§ ABOUT THIS EXERCISE
Set out exactly every line of the entries below, starting at the line that holds "ATOM 26 C C" and stopping after the line that holds "ATOM 31 C C".

(Recorded data)
*****

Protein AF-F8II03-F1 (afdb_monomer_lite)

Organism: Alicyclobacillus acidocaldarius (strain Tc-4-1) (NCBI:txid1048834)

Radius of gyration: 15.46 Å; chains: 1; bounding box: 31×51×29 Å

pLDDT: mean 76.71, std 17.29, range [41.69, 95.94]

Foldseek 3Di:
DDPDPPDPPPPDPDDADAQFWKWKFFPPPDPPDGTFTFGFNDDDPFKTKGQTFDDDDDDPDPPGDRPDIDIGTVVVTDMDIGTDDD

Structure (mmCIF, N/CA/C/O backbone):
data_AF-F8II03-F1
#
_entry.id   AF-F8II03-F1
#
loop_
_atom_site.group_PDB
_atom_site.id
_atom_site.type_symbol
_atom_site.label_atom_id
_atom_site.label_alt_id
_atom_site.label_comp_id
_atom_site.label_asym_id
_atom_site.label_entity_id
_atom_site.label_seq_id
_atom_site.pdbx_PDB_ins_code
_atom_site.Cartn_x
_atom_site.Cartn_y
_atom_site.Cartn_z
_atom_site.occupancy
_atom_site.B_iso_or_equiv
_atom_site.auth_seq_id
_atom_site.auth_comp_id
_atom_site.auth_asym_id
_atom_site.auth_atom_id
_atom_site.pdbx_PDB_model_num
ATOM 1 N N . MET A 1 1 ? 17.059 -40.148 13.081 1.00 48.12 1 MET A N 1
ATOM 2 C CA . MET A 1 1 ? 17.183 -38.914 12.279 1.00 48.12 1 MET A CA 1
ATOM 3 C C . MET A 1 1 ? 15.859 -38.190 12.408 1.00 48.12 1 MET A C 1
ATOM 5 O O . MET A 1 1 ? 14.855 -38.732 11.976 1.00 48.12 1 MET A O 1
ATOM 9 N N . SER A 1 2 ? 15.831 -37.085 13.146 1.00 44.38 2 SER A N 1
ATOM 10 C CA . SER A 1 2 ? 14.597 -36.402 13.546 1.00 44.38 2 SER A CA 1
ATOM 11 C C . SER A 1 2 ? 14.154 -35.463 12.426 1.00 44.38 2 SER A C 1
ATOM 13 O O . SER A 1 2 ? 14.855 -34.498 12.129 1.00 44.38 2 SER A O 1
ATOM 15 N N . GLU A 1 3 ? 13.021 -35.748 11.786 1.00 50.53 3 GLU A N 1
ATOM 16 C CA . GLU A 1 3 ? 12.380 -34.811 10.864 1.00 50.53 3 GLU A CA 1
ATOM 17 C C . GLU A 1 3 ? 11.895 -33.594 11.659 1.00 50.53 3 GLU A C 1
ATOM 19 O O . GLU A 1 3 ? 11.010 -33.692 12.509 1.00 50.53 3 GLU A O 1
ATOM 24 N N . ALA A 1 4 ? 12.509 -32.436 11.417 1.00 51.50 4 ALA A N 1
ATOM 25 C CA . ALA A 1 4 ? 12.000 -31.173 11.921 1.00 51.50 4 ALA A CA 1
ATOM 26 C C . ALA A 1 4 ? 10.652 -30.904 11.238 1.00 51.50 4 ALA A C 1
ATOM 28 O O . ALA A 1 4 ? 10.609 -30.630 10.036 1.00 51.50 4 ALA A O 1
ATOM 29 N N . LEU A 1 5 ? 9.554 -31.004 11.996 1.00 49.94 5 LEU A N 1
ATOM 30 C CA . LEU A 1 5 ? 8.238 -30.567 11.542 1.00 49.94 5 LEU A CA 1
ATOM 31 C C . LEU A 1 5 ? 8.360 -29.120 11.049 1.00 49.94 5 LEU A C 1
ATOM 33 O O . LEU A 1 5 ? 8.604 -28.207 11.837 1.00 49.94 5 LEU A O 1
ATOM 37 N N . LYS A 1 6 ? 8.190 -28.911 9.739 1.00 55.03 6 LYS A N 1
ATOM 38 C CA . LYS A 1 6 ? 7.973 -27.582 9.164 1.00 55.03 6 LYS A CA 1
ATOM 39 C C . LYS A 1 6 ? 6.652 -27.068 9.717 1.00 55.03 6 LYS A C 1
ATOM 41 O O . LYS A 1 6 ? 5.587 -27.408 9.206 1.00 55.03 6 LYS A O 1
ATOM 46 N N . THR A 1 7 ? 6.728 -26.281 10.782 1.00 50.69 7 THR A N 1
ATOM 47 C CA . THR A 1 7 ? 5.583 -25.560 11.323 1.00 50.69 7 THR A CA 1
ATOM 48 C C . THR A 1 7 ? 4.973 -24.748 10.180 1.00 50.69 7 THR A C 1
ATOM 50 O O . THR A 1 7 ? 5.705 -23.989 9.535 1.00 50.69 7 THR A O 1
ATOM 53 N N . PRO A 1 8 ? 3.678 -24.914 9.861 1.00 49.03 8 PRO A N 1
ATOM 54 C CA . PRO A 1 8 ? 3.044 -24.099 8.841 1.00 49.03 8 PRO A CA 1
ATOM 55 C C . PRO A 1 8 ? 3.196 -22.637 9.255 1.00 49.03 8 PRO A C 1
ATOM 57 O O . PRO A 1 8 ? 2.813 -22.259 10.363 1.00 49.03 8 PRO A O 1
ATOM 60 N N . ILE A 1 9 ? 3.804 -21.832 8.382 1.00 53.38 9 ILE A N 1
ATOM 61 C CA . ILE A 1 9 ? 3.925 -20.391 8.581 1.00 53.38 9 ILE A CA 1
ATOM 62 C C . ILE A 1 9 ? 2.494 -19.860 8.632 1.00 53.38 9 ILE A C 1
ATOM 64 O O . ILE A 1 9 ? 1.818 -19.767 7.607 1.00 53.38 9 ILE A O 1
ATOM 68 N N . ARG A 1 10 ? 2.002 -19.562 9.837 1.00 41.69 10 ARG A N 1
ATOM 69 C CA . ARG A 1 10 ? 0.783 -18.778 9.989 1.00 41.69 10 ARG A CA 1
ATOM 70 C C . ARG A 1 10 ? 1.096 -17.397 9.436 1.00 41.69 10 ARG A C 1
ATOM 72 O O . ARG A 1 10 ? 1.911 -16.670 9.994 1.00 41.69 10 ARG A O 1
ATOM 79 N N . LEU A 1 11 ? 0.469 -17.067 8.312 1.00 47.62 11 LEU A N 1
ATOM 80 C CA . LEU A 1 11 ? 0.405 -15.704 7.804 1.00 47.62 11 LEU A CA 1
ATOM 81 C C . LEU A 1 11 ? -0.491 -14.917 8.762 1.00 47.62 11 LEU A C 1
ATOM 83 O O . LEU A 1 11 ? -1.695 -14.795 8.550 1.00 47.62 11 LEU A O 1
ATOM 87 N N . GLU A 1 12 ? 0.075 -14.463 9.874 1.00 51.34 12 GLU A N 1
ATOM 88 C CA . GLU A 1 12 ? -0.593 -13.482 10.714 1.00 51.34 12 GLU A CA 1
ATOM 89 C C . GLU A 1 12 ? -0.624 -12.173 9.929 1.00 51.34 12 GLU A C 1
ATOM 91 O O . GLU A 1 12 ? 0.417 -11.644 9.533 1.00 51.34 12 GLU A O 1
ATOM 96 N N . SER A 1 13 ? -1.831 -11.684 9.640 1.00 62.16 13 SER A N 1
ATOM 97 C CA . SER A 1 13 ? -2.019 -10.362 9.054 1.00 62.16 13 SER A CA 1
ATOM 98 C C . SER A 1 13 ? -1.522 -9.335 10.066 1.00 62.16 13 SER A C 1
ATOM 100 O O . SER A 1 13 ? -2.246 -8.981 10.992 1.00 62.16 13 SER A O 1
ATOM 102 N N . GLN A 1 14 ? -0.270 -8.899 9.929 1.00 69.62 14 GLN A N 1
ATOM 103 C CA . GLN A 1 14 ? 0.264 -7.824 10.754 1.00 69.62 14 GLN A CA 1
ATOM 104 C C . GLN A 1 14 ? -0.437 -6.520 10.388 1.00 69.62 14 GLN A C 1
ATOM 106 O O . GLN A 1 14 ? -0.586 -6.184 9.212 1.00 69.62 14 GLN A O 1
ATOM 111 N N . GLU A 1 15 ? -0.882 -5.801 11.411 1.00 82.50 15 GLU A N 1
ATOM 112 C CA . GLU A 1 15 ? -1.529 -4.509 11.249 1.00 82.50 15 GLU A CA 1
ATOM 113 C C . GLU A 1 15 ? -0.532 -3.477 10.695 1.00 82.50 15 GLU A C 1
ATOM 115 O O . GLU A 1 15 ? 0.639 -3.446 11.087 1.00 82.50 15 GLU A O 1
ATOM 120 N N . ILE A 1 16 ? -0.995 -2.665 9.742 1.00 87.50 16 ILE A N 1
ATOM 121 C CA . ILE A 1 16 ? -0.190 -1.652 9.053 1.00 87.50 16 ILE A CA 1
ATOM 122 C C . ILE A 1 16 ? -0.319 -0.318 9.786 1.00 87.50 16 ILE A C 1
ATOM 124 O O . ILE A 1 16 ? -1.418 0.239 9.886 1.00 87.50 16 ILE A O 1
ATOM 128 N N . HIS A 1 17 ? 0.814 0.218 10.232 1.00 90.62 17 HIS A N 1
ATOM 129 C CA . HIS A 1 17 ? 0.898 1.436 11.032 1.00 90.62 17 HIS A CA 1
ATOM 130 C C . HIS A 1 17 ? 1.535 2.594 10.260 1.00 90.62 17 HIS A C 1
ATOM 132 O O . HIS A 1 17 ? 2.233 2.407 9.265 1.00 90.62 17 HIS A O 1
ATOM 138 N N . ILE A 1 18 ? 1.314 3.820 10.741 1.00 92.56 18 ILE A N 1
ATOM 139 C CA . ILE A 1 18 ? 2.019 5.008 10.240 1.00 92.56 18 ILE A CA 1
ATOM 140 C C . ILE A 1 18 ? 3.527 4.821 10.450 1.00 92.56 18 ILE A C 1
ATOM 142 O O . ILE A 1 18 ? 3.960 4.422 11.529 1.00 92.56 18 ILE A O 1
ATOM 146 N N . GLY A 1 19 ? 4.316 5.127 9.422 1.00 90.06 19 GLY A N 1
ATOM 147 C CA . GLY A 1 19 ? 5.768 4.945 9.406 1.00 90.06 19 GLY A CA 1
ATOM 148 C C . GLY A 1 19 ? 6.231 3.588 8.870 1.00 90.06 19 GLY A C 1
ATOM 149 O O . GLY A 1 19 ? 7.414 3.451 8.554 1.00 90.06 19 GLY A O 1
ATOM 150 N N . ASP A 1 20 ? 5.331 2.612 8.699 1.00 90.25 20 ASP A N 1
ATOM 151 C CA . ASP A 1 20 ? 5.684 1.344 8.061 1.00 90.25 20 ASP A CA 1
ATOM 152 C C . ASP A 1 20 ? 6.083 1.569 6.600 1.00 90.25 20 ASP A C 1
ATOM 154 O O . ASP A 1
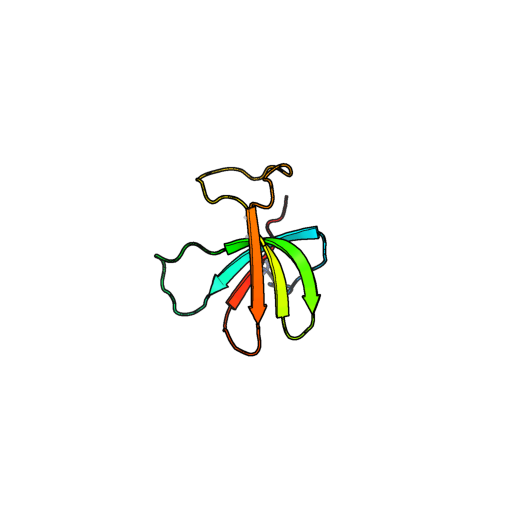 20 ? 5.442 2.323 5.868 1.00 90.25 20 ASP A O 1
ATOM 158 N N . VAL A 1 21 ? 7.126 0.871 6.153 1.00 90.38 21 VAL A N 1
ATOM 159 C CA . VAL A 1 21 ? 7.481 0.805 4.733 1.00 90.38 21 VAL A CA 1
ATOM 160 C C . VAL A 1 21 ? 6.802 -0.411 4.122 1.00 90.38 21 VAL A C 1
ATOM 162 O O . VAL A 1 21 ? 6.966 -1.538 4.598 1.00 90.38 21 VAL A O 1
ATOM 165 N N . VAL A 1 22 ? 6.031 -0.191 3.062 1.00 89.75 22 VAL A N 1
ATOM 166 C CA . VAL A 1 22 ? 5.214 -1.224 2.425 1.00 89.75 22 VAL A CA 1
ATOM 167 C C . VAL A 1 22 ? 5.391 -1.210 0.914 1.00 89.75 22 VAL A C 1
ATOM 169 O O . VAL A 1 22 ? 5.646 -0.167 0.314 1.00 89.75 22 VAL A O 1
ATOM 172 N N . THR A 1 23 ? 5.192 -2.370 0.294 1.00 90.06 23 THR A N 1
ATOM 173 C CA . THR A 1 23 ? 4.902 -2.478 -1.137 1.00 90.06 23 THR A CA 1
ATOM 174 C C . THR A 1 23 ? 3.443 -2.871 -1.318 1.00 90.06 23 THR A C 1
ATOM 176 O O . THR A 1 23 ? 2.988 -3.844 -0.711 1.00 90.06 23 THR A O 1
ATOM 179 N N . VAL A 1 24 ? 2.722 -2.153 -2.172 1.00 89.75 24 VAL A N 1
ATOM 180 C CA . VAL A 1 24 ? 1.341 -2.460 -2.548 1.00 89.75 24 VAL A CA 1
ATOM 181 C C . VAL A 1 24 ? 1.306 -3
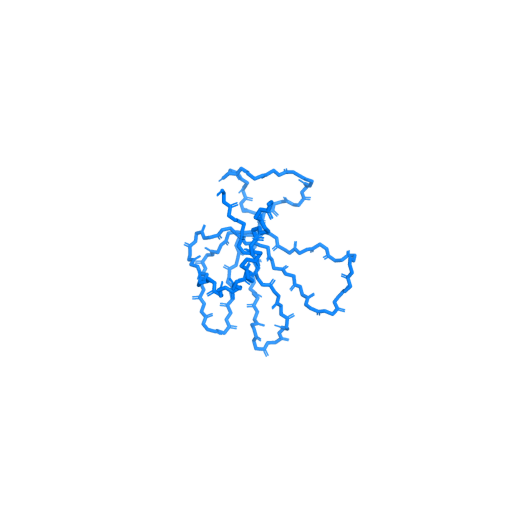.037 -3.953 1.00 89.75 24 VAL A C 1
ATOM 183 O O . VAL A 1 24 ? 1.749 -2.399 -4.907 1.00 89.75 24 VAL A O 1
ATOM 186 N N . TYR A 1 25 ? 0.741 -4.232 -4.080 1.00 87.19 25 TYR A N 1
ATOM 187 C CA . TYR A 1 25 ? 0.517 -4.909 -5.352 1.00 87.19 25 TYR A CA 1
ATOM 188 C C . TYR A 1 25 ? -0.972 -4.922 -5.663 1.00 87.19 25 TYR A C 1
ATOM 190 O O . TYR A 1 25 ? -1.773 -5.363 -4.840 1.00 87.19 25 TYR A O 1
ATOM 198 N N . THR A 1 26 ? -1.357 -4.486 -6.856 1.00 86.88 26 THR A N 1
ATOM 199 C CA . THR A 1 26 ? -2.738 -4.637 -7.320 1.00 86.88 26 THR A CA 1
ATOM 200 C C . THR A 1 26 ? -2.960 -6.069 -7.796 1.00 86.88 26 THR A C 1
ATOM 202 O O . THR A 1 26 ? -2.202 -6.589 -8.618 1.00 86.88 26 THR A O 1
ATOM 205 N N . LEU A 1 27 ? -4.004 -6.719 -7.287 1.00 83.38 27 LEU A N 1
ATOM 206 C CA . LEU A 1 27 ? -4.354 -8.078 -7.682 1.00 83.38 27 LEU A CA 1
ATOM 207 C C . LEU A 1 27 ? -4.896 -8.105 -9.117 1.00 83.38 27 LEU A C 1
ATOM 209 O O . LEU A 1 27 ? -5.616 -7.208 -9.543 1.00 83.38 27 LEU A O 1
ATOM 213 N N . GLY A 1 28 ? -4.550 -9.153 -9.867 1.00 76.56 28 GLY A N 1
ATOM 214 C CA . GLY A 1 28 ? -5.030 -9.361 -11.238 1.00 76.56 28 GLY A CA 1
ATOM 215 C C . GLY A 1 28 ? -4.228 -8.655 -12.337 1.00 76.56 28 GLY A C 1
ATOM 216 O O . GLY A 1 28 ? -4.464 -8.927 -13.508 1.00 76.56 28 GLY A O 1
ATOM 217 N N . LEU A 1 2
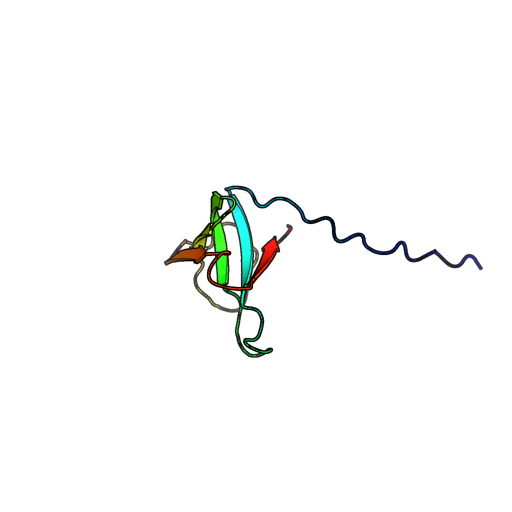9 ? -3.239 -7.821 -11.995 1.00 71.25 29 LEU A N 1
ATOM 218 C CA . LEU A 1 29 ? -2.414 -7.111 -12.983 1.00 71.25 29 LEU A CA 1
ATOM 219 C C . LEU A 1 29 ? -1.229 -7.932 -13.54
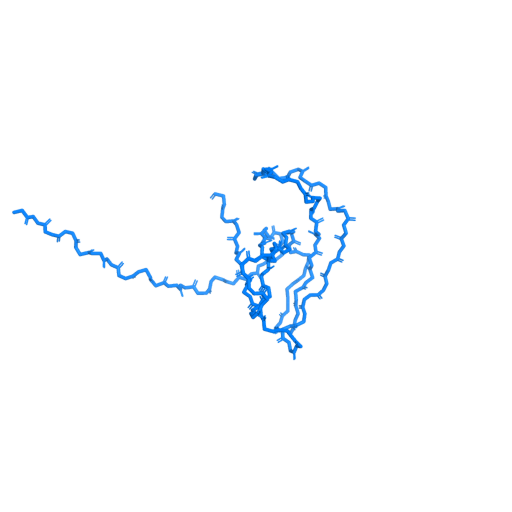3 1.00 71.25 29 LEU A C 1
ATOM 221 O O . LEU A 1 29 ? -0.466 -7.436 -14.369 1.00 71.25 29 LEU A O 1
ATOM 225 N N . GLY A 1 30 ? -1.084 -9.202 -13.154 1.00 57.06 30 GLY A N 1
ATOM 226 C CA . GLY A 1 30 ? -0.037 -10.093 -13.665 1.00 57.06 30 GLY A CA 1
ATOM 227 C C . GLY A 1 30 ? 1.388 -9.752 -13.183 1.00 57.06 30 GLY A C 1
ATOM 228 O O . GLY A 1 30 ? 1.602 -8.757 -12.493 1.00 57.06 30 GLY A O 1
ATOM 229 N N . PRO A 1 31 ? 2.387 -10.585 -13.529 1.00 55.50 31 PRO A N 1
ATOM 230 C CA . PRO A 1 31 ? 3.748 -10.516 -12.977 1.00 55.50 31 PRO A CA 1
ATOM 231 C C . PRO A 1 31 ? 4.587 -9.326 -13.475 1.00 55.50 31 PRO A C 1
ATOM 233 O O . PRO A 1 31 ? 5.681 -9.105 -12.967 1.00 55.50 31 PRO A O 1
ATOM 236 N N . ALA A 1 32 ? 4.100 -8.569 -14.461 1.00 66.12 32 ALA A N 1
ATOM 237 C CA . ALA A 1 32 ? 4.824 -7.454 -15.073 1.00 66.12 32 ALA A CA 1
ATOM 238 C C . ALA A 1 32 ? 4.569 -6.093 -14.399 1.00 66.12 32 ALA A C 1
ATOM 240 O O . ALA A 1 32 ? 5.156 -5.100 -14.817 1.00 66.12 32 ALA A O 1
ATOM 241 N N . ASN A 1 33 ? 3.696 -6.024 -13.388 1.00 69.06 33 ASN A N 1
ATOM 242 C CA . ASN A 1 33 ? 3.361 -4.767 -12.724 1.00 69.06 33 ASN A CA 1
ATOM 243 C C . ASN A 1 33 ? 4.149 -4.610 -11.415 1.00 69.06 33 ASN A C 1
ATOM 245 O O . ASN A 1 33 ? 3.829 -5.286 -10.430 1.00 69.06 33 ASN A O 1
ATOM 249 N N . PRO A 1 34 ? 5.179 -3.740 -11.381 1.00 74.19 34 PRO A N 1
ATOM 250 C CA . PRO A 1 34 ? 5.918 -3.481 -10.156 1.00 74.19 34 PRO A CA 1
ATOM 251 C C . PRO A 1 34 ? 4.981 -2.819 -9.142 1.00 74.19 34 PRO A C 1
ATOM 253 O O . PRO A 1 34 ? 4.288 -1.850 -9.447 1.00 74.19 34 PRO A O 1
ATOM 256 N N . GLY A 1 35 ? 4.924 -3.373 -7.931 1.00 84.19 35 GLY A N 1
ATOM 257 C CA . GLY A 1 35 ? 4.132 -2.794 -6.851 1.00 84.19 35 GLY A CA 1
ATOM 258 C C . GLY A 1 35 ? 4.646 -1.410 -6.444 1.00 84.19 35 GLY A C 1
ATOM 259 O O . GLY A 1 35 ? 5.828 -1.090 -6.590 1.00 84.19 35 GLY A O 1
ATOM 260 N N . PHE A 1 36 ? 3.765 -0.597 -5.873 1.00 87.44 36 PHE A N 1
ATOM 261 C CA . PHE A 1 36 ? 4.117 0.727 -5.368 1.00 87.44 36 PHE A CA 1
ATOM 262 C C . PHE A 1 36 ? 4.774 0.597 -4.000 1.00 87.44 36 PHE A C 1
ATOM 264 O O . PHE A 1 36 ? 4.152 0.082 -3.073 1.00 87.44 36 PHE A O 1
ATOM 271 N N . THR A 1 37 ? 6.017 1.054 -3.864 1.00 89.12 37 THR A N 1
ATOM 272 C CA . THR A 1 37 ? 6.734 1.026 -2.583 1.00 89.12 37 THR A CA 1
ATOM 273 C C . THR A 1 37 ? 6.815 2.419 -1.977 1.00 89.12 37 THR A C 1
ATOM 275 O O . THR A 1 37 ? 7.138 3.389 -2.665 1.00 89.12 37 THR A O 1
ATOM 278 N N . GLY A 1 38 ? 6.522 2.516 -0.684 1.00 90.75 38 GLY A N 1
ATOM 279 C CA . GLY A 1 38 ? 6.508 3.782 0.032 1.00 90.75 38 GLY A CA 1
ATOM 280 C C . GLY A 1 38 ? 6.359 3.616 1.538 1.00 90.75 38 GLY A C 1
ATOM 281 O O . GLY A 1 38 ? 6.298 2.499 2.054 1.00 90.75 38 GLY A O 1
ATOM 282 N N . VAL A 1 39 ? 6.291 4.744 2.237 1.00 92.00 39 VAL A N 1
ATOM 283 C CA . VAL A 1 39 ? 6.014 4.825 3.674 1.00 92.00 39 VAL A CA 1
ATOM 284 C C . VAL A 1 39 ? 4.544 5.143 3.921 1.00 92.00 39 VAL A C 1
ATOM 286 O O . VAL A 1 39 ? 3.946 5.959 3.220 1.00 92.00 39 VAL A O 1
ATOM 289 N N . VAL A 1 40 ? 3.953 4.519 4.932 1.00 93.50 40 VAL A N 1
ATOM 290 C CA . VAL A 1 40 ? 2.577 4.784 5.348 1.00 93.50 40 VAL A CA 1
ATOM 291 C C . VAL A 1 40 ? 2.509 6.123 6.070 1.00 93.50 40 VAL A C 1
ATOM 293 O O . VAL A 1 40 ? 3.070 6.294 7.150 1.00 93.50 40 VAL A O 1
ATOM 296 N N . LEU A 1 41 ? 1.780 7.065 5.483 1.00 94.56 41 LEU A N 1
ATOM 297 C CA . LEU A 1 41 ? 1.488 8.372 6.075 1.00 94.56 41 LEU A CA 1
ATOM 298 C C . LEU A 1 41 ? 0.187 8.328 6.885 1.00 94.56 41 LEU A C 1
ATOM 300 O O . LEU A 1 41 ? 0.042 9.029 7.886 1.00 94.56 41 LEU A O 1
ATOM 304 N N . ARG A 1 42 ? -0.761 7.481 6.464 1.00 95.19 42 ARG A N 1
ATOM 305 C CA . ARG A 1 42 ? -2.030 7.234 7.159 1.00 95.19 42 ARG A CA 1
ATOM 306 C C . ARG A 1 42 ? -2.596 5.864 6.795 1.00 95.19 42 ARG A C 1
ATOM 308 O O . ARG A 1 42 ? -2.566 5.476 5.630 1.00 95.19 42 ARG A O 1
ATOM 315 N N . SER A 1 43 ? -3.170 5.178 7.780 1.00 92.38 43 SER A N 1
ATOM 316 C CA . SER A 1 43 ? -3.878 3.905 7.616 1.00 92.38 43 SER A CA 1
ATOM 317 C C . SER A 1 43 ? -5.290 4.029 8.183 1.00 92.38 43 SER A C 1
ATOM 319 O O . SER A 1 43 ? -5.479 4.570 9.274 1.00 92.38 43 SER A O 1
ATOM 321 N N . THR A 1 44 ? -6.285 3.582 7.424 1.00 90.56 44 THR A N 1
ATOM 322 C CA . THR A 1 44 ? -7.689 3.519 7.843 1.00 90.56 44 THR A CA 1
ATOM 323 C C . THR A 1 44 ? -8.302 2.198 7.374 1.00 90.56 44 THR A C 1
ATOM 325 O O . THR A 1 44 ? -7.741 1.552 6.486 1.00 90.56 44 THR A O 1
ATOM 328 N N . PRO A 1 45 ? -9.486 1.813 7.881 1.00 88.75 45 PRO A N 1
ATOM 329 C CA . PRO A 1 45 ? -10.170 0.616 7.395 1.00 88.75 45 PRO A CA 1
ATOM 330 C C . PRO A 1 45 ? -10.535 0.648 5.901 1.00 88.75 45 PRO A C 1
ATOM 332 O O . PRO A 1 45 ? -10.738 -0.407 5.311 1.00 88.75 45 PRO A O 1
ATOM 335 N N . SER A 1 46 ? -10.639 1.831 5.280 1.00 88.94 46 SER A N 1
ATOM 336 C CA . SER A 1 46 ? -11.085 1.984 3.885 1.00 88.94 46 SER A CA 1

*****

§ SOLUTION
ATOM 26 C C . ALA A 1 4 ? 10.652 -30.904 11.238 1.00 51.50 4 ALA A C 1
ATOM 28 O O . ALA A 1 4 ? 10.609 -30.630 10.036 1.00 51.50 4 ALA A O 1
ATOM 29 N N . LEU A 1 5 ? 9.554 -31.004 11.996 1.00 49.94 5 LEU A N 1
ATOM 30 C CA . LEU A 1 5 ? 8.238 -30.567 11.542 1.00 49.94 5 LEU A CA 1
ATOM 31 C C . LEU A 1 5 ? 8.360 -29.120 11.049 1.00 49.94 5 LEU A C 1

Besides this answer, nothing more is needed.